WORK TO BE COMPLETED >>
Your task is to restate word for word the lines in the material below, from the one with "1 1 95.56 28 GLN A N 1" up to and including the one with "ATOM 229 C C". Do not carry over the pictures.

•••••

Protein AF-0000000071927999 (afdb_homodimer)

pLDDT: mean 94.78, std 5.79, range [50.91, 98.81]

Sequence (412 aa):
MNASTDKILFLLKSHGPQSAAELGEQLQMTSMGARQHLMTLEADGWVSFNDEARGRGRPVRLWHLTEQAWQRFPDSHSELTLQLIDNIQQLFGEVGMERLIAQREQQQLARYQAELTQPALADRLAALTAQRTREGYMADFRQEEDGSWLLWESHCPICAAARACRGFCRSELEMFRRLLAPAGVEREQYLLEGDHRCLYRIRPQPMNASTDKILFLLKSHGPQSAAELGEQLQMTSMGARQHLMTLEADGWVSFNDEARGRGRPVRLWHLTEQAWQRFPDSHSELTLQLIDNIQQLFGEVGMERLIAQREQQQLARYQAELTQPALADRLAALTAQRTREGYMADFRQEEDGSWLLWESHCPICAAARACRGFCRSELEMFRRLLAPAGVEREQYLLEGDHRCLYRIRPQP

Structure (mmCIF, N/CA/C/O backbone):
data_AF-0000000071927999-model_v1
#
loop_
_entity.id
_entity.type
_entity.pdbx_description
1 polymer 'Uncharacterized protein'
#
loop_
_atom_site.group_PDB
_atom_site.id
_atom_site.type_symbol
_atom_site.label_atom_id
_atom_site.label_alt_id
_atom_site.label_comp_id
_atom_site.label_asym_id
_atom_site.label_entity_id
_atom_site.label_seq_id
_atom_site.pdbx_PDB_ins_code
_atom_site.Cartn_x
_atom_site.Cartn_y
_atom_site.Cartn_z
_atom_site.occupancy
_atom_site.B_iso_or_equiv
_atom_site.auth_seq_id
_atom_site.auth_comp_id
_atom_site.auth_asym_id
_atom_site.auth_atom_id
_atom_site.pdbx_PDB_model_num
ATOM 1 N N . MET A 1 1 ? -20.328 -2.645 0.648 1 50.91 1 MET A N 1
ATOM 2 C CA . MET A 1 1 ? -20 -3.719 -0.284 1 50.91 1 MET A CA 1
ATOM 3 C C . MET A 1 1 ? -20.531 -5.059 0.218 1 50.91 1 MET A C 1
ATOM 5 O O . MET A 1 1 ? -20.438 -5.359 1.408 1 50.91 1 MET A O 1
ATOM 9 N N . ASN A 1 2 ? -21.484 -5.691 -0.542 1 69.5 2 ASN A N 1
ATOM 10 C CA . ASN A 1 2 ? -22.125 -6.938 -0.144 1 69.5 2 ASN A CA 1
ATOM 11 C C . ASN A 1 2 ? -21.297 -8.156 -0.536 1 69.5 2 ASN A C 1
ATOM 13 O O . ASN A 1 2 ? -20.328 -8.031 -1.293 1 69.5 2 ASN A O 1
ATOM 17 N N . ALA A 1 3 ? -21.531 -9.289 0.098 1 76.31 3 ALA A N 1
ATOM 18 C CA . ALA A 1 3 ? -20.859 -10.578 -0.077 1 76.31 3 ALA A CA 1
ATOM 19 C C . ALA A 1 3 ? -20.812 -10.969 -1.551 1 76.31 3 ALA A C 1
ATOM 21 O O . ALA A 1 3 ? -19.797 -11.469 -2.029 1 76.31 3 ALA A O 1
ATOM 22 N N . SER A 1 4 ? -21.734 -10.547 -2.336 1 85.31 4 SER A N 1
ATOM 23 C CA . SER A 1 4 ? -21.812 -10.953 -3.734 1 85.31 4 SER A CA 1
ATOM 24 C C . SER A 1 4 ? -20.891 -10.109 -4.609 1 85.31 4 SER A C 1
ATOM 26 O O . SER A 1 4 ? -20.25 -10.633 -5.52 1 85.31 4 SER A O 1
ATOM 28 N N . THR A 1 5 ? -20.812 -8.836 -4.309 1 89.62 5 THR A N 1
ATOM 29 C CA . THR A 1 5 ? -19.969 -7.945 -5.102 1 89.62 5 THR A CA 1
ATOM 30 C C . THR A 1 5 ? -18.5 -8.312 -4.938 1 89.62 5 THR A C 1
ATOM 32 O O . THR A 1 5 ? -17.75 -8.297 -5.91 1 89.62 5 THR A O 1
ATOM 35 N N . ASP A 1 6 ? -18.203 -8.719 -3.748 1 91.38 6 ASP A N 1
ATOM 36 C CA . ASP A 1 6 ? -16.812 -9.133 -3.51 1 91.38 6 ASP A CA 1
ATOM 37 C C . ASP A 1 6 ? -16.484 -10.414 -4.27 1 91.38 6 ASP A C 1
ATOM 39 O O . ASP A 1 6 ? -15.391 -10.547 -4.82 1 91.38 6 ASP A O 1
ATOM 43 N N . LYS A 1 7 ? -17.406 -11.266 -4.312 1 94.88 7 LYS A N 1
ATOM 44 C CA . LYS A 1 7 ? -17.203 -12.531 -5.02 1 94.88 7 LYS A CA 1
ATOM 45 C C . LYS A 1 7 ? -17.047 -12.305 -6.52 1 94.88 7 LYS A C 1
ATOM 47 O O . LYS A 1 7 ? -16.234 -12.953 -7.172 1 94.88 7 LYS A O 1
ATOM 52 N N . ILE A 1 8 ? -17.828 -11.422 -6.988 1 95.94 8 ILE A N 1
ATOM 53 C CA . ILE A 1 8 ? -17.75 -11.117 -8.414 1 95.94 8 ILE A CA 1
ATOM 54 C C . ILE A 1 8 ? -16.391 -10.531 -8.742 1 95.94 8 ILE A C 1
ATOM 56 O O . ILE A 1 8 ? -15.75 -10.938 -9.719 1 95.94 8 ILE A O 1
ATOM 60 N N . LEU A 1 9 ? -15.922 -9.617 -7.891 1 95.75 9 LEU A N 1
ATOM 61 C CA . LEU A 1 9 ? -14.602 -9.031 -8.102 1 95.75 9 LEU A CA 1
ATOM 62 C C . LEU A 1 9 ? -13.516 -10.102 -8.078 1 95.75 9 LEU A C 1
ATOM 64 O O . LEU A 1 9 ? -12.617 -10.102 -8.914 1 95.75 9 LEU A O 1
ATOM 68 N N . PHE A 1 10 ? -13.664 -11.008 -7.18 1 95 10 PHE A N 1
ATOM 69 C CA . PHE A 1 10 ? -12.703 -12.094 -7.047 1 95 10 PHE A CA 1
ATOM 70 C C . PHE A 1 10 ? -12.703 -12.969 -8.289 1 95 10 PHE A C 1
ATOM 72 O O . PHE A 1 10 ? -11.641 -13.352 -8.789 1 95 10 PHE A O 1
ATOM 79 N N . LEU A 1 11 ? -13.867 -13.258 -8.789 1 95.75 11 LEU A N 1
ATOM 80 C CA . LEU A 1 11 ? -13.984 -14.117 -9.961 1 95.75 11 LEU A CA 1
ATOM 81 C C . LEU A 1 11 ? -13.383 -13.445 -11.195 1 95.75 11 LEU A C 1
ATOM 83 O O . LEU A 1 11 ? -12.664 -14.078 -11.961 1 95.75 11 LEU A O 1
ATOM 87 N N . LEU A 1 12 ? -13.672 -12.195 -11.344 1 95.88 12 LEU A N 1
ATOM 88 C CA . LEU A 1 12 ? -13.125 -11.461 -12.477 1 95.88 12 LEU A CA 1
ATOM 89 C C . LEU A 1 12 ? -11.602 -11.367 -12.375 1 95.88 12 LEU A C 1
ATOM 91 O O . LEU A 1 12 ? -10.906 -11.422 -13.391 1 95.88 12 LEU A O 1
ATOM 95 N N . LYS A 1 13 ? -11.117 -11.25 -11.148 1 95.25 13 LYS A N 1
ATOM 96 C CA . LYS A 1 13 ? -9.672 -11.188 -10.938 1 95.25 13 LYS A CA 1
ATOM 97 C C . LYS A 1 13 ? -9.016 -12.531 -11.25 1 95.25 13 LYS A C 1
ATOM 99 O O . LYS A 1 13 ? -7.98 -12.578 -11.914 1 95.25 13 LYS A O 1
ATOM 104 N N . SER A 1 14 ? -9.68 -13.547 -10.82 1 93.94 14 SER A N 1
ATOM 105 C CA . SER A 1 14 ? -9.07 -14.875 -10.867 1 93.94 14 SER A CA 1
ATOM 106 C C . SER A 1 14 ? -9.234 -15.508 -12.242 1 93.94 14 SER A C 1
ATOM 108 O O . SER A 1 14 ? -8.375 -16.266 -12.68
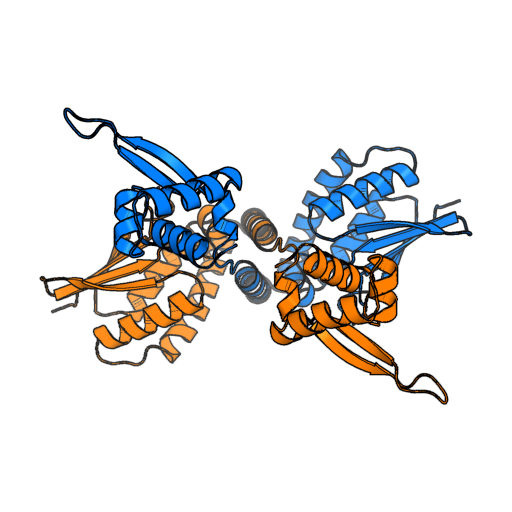8 1 93.94 14 SER A O 1
ATOM 110 N N . HIS A 1 15 ? -10.328 -15.18 -12.922 1 93.06 15 HIS A N 1
ATOM 111 C CA . HIS A 1 15 ? -10.641 -15.922 -14.141 1 93.06 15 HIS A CA 1
ATOM 112 C C . HIS A 1 15 ? -10.656 -15.008 -15.359 1 93.06 15 HIS A C 1
ATOM 114 O O . HIS A 1 15 ? -10.789 -15.477 -16.484 1 93.06 15 HIS A O 1
ATOM 120 N N . GLY A 1 16 ? -10.492 -13.812 -15.148 1 92.69 16 GLY A N 1
ATOM 121 C CA . GLY A 1 16 ? -10.539 -12.883 -16.266 1 92.69 16 GLY A CA 1
ATOM 122 C C . GLY A 1 16 ? -11.945 -12.414 -16.594 1 92.69 16 GLY A C 1
ATOM 123 O O . GLY A 1 16 ? -12.875 -12.633 -15.812 1 92.69 16 GLY A O 1
ATOM 124 N N . PRO A 1 17 ? -12.094 -11.773 -17.719 1 94.88 17 PRO A N 1
ATOM 125 C CA . PRO A 1 17 ? -13.391 -11.227 -18.125 1 94.88 17 PRO A CA 1
ATOM 126 C C . PRO A 1 17 ? -14.461 -12.305 -18.281 1 94.88 17 PRO A C 1
ATOM 128 O O . PRO A 1 17 ? -14.172 -13.391 -18.797 1 94.88 17 PRO A O 1
ATOM 131 N N . GLN A 1 18 ? -15.688 -11.953 -17.859 1 96.62 18 GLN A N 1
ATOM 132 C CA . GLN A 1 18 ? -16.781 -12.922 -17.906 1 96.62 18 GLN A CA 1
ATOM 133 C C . GLN A 1 18 ? -18.109 -12.227 -18.188 1 96.62 18 GLN A C 1
ATOM 135 O O . GLN A 1 18 ? -18.266 -11.039 -17.906 1 96.62 18 GLN A O 1
ATOM 140 N N . SER A 1 19 ? -19.016 -13 -18.75 1 96.94 19 SER A N 1
ATOM 141 C CA . SER A 1 19 ? -20.375 -12.508 -18.938 1 96.94 19 SER A CA 1
ATOM 142 C C . SER A 1 19 ? -21.172 -12.586 -17.656 1 96.94 19 SER A C 1
ATOM 144 O O . SER A 1 19 ? -20.812 -13.312 -16.719 1 96.94 19 SER A O 1
ATOM 146 N N . ALA A 1 20 ? -22.266 -11.867 -17.656 1 96.94 20 ALA A N 1
ATOM 147 C CA . ALA A 1 20 ? -23.172 -11.945 -16.516 1 96.94 20 ALA A CA 1
ATOM 148 C C . ALA A 1 20 ? -23.703 -13.359 -16.328 1 96.94 20 ALA A C 1
ATOM 150 O O . ALA A 1 20 ? -23.891 -13.828 -15.195 1 96.94 20 ALA A O 1
ATOM 151 N N . ALA A 1 21 ? -23.969 -13.992 -17.391 1 96.25 21 ALA A N 1
ATOM 152 C CA . ALA A 1 21 ? -24.484 -15.359 -17.344 1 96.25 21 ALA A CA 1
ATOM 153 C C . ALA A 1 21 ? -23.484 -16.297 -16.688 1 96.25 21 ALA A C 1
ATOM 155 O O . ALA A 1 21 ? -23.859 -17.094 -15.82 1 96.25 21 ALA A O 1
ATOM 156 N N . GLU A 1 22 ? -22.266 -16.188 -17.078 1 96.75 22 GLU A N 1
ATOM 157 C CA . GLU A 1 22 ? -21.203 -17.016 -16.5 1 96.75 22 GLU A CA 1
ATOM 158 C C . GLU A 1 22 ? -21.047 -16.75 -15.008 1 96.75 22 GLU A C 1
ATOM 160 O O . GLU A 1 22 ? -20.922 -17.688 -14.219 1 96.75 22 GLU A O 1
ATOM 165 N N . LEU A 1 23 ? -21.031 -15.523 -14.633 1 97.25 23 LEU A N 1
ATOM 166 C CA . LEU A 1 23 ? -20.906 -15.148 -13.234 1 97.25 23 LEU A CA 1
ATOM 167 C C . LEU A 1 23 ? -22.094 -15.648 -12.422 1 97.25 23 LEU A C 1
ATOM 169 O O . LEU A 1 23 ? -21.938 -16.141 -11.305 1 97.25 23 LEU A O 1
ATOM 173 N N . GLY A 1 24 ? -23.234 -15.484 -13.039 1 97.25 24 GLY A N 1
ATOM 174 C CA . GLY A 1 24 ? -24.438 -16 -12.391 1 97.25 24 GLY A CA 1
ATOM 175 C C . GLY A 1 24 ? -24.344 -17.484 -12.094 1 97.25 24 GLY A C 1
ATOM 176 O O . GLY A 1 24 ? -24.672 -17.922 -10.984 1 97.25 24 GLY A O 1
ATOM 177 N N . GLU A 1 25 ? -23.906 -18.234 -13.039 1 96.88 25 GLU A N 1
ATOM 178 C CA . GLU A 1 25 ? -23.75 -19.688 -12.883 1 96.88 25 GLU A CA 1
ATOM 179 C C . GLU A 1 25 ? -22.766 -20.016 -11.758 1 96.88 25 GLU A C 1
ATOM 181 O O . GLU A 1 25 ? -23.062 -20.875 -10.922 1 96.88 25 GLU A O 1
ATOM 186 N N . GLN A 1 26 ? -21.719 -19.297 -11.688 1 95.88 26 GLN A N 1
ATOM 187 C CA . GLN A 1 26 ? -20.672 -19.562 -10.703 1 95.88 26 GLN A CA 1
ATOM 188 C C . GLN A 1 26 ? -21.141 -19.172 -9.297 1 95.88 26 GLN A C 1
ATOM 190 O O . GLN A 1 26 ? -20.719 -19.781 -8.312 1 95.88 26 GLN A O 1
ATOM 195 N N . LEU A 1 27 ? -22 -18.25 -9.203 1 95.81 27 LEU A N 1
ATOM 196 C CA . LEU A 1 27 ? -22.422 -17.719 -7.91 1 95.81 27 LEU A CA 1
ATOM 197 C C . LEU A 1 27 ? -23.812 -18.234 -7.543 1 95.81 27 LEU A C 1
ATOM 199 O O . LEU A 1 27 ? -24.391 -17.797 -6.547 1 95.81 27 LEU A O 1
ATOM 203 N N . GLN A 1 28 ? -24.266 -19.125 -8.39
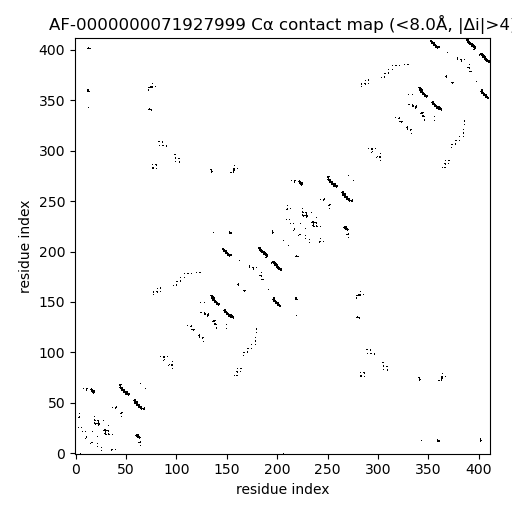1 1 95.56 28 GLN A N 1
ATOM 204 C CA . GLN A 1 28 ? -25.578 -19.719 -8.156 1 95.56 28 GLN A CA 1
ATOM 205 C C . GLN A 1 28 ? -26.656 -18.656 -8.016 1 95.56 28 GLN A C 1
ATOM 207 O O . GLN A 1 28 ? -27.438 -18.672 -7.062 1 95.56 28 GLN A O 1
ATOM 212 N N . MET A 1 29 ? -26.688 -17.781 -8.984 1 95.88 29 MET A N 1
ATOM 213 C CA . MET A 1 29 ? -27.719 -16.75 -9.117 1 95.88 29 MET A CA 1
ATOM 214 C C . MET A 1 29 ? -28.109 -16.562 -10.578 1 95.88 29 MET A C 1
ATOM 216 O O . MET A 1 29 ? -27.484 -17.125 -11.469 1 95.88 29 MET A O 1
ATOM 220 N N . THR A 1 30 ? -29.203 -15.836 -10.773 1 95.75 30 THR A N 1
ATOM 221
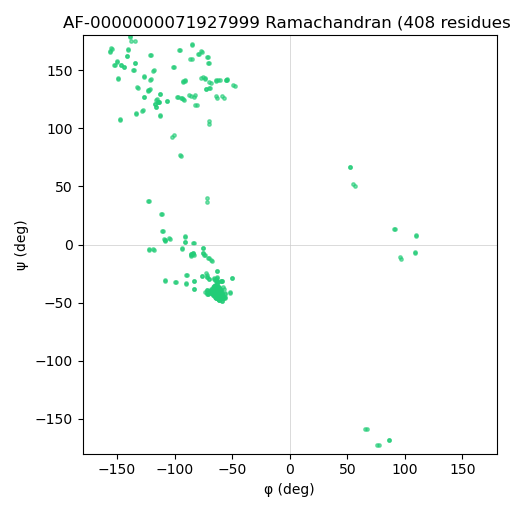 C CA . THR A 1 30 ? -29.656 -15.578 -12.141 1 95.75 30 THR A CA 1
ATOM 222 C C . THR A 1 30 ? -28.719 -14.602 -12.844 1 95.75 30 THR A C 1
ATOM 224 O O . THR A 1 30 ? -28.016 -13.828 -12.188 1 95.75 30 THR A O 1
ATOM 227 N N . SER A 1 31 ? -28.766 -14.711 -14.102 1 96.06 31 SER A N 1
ATOM 228 C CA . SER A 1 31 ? -28.016 -13.75 -14.898 1 96.06 31 SER A CA 1
ATOM 229 C C . SER A 1 31 ? -28.438 -12.32 -14.578 1 96.06 31 SER A C 1
ATOM 231 O O . SER A 1 31 ? -27.594 -11.414 -14.516 1 96.06 31 SER A O 1
ATOM 233 N N . MET A 1 32 ? -29.703 -12.164 -14.375 1 95.94 32 MET A N 1
ATOM 234 C CA . MET A 1 32 ? -30.219 -10.844 -14.039 1 95.94 32 MET A CA 1
ATOM 235 C C . MET A 1 32 ? -29.703 -10.383 -12.68 1 95.94 32 MET A C 1
ATOM 237 O O . MET A 1 32 ? -29.344 -9.211 -12.508 1 95.94 32 MET A O 1
ATOM 241 N N . GLY A 1 33 ? -29.641 -11.266 -11.781 1 95.38 33 GLY A N 1
ATOM 242 C CA . GLY A 1 33 ? -29.062 -10.953 -10.484 1 95.38 33 GLY A CA 1
ATOM 243 C C . GLY A 1 33 ? -27.609 -10.539 -10.555 1 95.38 33 GLY A C 1
ATOM 244 O O . GLY A 1 33 ? -27.219 -9.539 -9.945 1 95.38 33 GLY A O 1
ATOM 245 N N . ALA A 1 34 ? -26.859 -11.32 -11.281 1 96.81 34 ALA A N 1
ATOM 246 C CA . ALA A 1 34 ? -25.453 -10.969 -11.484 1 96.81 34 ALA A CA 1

•••••

FINAL ANSWER >>
1 1 95.56 28 GLN A N 1
ATOM 204 C CA . GLN A 1 28 ? -25.578 -19.719 -8.156 1 95.56 28 GLN A CA 1
ATOM 205 C C . GLN A 1 28 ? -26.656 -18.656 -8.016 1 95.56 28 GLN A C 1
ATOM 207 O O . GLN A 1 28 ? -27.438 -18.672 -7.062 1 95.56 28 GLN A O 1
ATOM 212 N N . MET A 1 29 ? -26.688 -17.781 -8.984 1 95.88 29 MET A N 1
ATOM 213 C CA . MET A 1 29 ? -27.719 -16.75 -9.117 1 95.88 29 MET A CA 1
ATOM 214 C C . MET A 1 29 ? -28.109 -16.562 -10.578 1 95.88 29 MET A C 1
ATOM 216 O O . MET A 1 29 ? -27.484 -17.125 -11.469 1 95.88 29 MET A O 1
ATOM 220 N N . THR A 1 30 ? -29.203 -15.836 -10.773 1 95.75 30 THR A N 1
ATOM 221
 C CA . THR A 1 30 ? -29.656 -15.578 -12.141 1 95.75 30 THR A CA 1
ATOM 222 C C . THR A 1 30 ? -28.719 -14.602 -12.844 1 95.75 30 THR A C 1
ATOM 224 O O . THR A 1 30 ? -28.016 -13.828 -12.188 1 95.75 30 THR A O 1
ATOM 227 N N . SER A 1 31 ? -28.766 -14.711 -14.102 1 96.06 31 SER A N 1
ATOM 228 C CA . SER A 1 31 ? -28.016 -13.75 -14.898 1 96.06 31 SER A CA 1
ATOM 229 C C . SER A 1 31 ? -28.438 -12.32 -14.578 1 96.06 31 SER A C 1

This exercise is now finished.